Custódia e gravidade das acusações federais

Desde que foram transferidos para solo norte-americano na noite de sábado, Maduro e Flores permanecem detidos no Centro de Detenção Metropolitano do Brooklyn, sob forte esquema de segurança. O governo dos EUA sustenta uma série de acusações graves contra o líder venezuelano, incluindo o comando do chamado Cartel dos Sóis, conspiração para narcoterrorismo e importação de cocaína. Além disso, pesam contra ele crimes de posse de armamento pesado e explosivos.

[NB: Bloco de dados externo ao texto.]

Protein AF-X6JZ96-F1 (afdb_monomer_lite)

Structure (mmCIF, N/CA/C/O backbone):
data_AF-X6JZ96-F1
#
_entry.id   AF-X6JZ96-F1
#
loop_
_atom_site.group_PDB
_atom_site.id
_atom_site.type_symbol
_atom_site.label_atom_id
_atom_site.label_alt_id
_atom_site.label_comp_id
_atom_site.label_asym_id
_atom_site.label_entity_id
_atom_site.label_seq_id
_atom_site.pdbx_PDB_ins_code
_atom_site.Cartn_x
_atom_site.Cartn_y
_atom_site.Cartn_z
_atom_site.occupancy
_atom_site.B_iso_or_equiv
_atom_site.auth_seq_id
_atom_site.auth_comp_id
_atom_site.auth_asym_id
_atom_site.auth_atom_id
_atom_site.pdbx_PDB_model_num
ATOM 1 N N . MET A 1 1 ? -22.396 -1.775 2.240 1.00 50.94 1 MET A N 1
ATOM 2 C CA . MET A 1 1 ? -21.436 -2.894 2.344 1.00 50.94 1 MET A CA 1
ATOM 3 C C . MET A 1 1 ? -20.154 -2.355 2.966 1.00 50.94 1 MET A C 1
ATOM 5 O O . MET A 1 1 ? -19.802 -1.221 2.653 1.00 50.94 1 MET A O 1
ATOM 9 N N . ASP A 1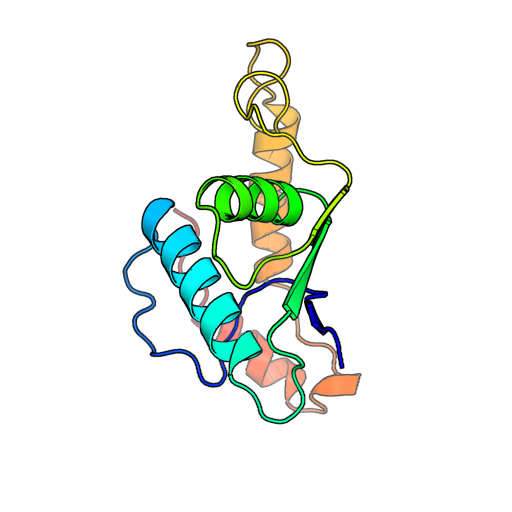 2 ? -19.501 -3.097 3.863 1.00 57.56 2 ASP A N 1
ATOM 10 C CA . ASP A 1 2 ? -18.185 -2.698 4.386 1.00 57.56 2 ASP A CA 1
ATOM 11 C C . ASP A 1 2 ? -17.132 -2.923 3.289 1.00 57.56 2 ASP A C 1
ATOM 13 O O . ASP A 1 2 ? -17.103 -3.983 2.660 1.00 57.56 2 ASP A O 1
ATOM 17 N N . ILE A 1 3 ? -16.306 -1.913 3.002 1.00 61.19 3 ILE A N 1
ATOM 18 C CA . ILE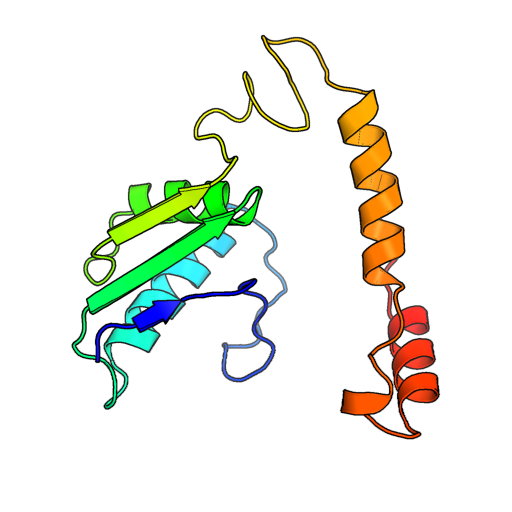 A 1 3 ? -15.323 -1.984 1.911 1.00 61.19 3 ILE A CA 1
ATOM 19 C C . ILE A 1 3 ? -13.994 -2.469 2.473 1.00 61.19 3 ILE A C 1
ATOM 21 O O . ILE A 1 3 ? -13.367 -1.767 3.267 1.00 61.19 3 ILE A O 1
ATOM 25 N N . LEU A 1 4 ? -13.522 -3.620 1.991 1.00 57.94 4 LEU A N 1
ATOM 26 C CA . LEU A 1 4 ? -12.120 -3.996 2.110 1.00 57.94 4 LEU A CA 1
ATOM 27 C C . LEU A 1 4 ? -11.374 -3.506 0.874 1.00 57.94 4 LEU A C 1
ATOM 29 O O . LEU A 1 4 ? -11.563 -4.030 -0.224 1.00 57.94 4 LEU A O 1
ATOM 33 N N . VAL A 1 5 ? -10.503 -2.513 1.035 1.00 62.81 5 VAL A N 1
ATOM 34 C CA . VAL A 1 5 ? -9.641 -2.110 -0.077 1.00 62.81 5 VAL A CA 1
ATOM 35 C C . VAL A 1 5 ? -8.593 -3.206 -0.259 1.00 62.81 5 VAL A C 1
ATOM 37 O O . VAL A 1 5 ? -7.741 -3.380 0.612 1.00 62.81 5 VAL A O 1
ATOM 40 N N . TYR A 1 6 ? -8.628 -3.916 -1.389 1.00 35.44 6 TYR A N 1
ATOM 41 C CA . TYR A 1 6 ? -7.654 -4.933 -1.799 1.00 35.44 6 TYR A CA 1
ATOM 42 C C . TYR A 1 6 ? -6.968 -4.482 -3.098 1.00 35.44 6 TYR A C 1
ATOM 44 O O . TYR A 1 6 ? -7.639 -4.242 -4.096 1.00 35.44 6 TYR A O 1
ATOM 52 N N . GLY A 1 7 ? -5.640 -4.326 -3.085 1.00 36.12 7 GLY A N 1
ATOM 53 C CA . GLY A 1 7 ? -4.853 -3.912 -4.260 1.00 36.12 7 GLY A CA 1
ATOM 54 C C . GLY A 1 7 ? -3.882 -2.756 -3.993 1.00 36.12 7 GLY A C 1
ATOM 55 O O . GLY A 1 7 ? -3.966 -2.077 -2.970 1.00 36.12 7 GLY A O 1
ATOM 56 N N . ARG A 1 8 ? -2.918 -2.539 -4.903 1.00 37.44 8 ARG A N 1
ATOM 57 C CA . ARG A 1 8 ? -2.027 -1.363 -4.861 1.00 37.44 8 ARG A CA 1
ATOM 58 C C . ARG A 1 8 ? -2.883 -0.107 -5.042 1.00 37.44 8 ARG A C 1
ATOM 60 O O . ARG A 1 8 ? -3.602 -0.013 -6.030 1.00 37.44 8 ARG A O 1
ATOM 67 N N . ILE A 1 9 ? -2.788 0.863 -4.132 1.00 37.19 9 ILE A N 1
ATOM 68 C CA . ILE A 1 9 ? -3.301 2.212 -4.406 1.00 37.19 9 ILE A CA 1
ATOM 69 C C . ILE A 1 9 ? -2.297 2.866 -5.360 1.00 37.19 9 ILE A C 1
ATOM 71 O O . ILE A 1 9 ? -1.333 3.486 -4.932 1.00 37.19 9 ILE A O 1
ATOM 75 N N . PHE A 1 10 ? -2.491 2.638 -6.653 1.00 29.95 10 PHE A N 1
ATOM 76 C CA . PHE A 1 10 ? -2.060 3.531 -7.722 1.00 29.95 10 PHE A CA 1
ATOM 77 C C . PHE A 1 10 ? -3.322 3.772 -8.547 1.00 29.95 10 PHE A C 1
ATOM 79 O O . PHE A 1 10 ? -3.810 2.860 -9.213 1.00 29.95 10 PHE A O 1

As penas para esses delitos são severas, variando de 20 anos de reclusão à prisão perpétua.

Vídeos publicados nas redes sociais documentam a prisão de Maduro, exibindo-o algemado e cercado por oficiais de elite durante sua entrada em um carro oficial. Em outro ângulo da operação, o presidente é flagrado sendo levado para um helicóptero que aguardava o comboio.
Supostas conexões terroristas e penas máximas

Para além das acusações de tráfico, a promotoria americana aponta a colaboração direta do presidente e da primeira-dama com organizações internacionais classificadas por Washington como terroristas, o que inclui alianças com cartéis mexicanos.

O indiciamento alega que o uso de metralhadoras e dispositivos explosivos servia como suporte logístico para atividades criminosas transnacionais. O desfecho do julgamento é aguardado com expectativa pela comunidade internacional, dado o peso das sentenças previstas na legislação federal dos Estados Unidos.

O contexto da incursão militar e a reação de Caracas

O processo judicial é o desdobramento de uma operação militar massiva lançada pelos Estados Unidos no último sábado, que atingiu Caracas e os estados de Miranda, Aragua e La Guaira.

O governo venezuelano reagiu duramente à ação, denunciando os bombardeios como uma agressão ilegal e uma violação flagrante da Carta das Nações Unidas. Para Caracas, a ofensiva feriu os princípios fundamentais de soberania e igualdade jurídica entre as nações, configurando um uso de força sem precedentes contra um Estado soberano.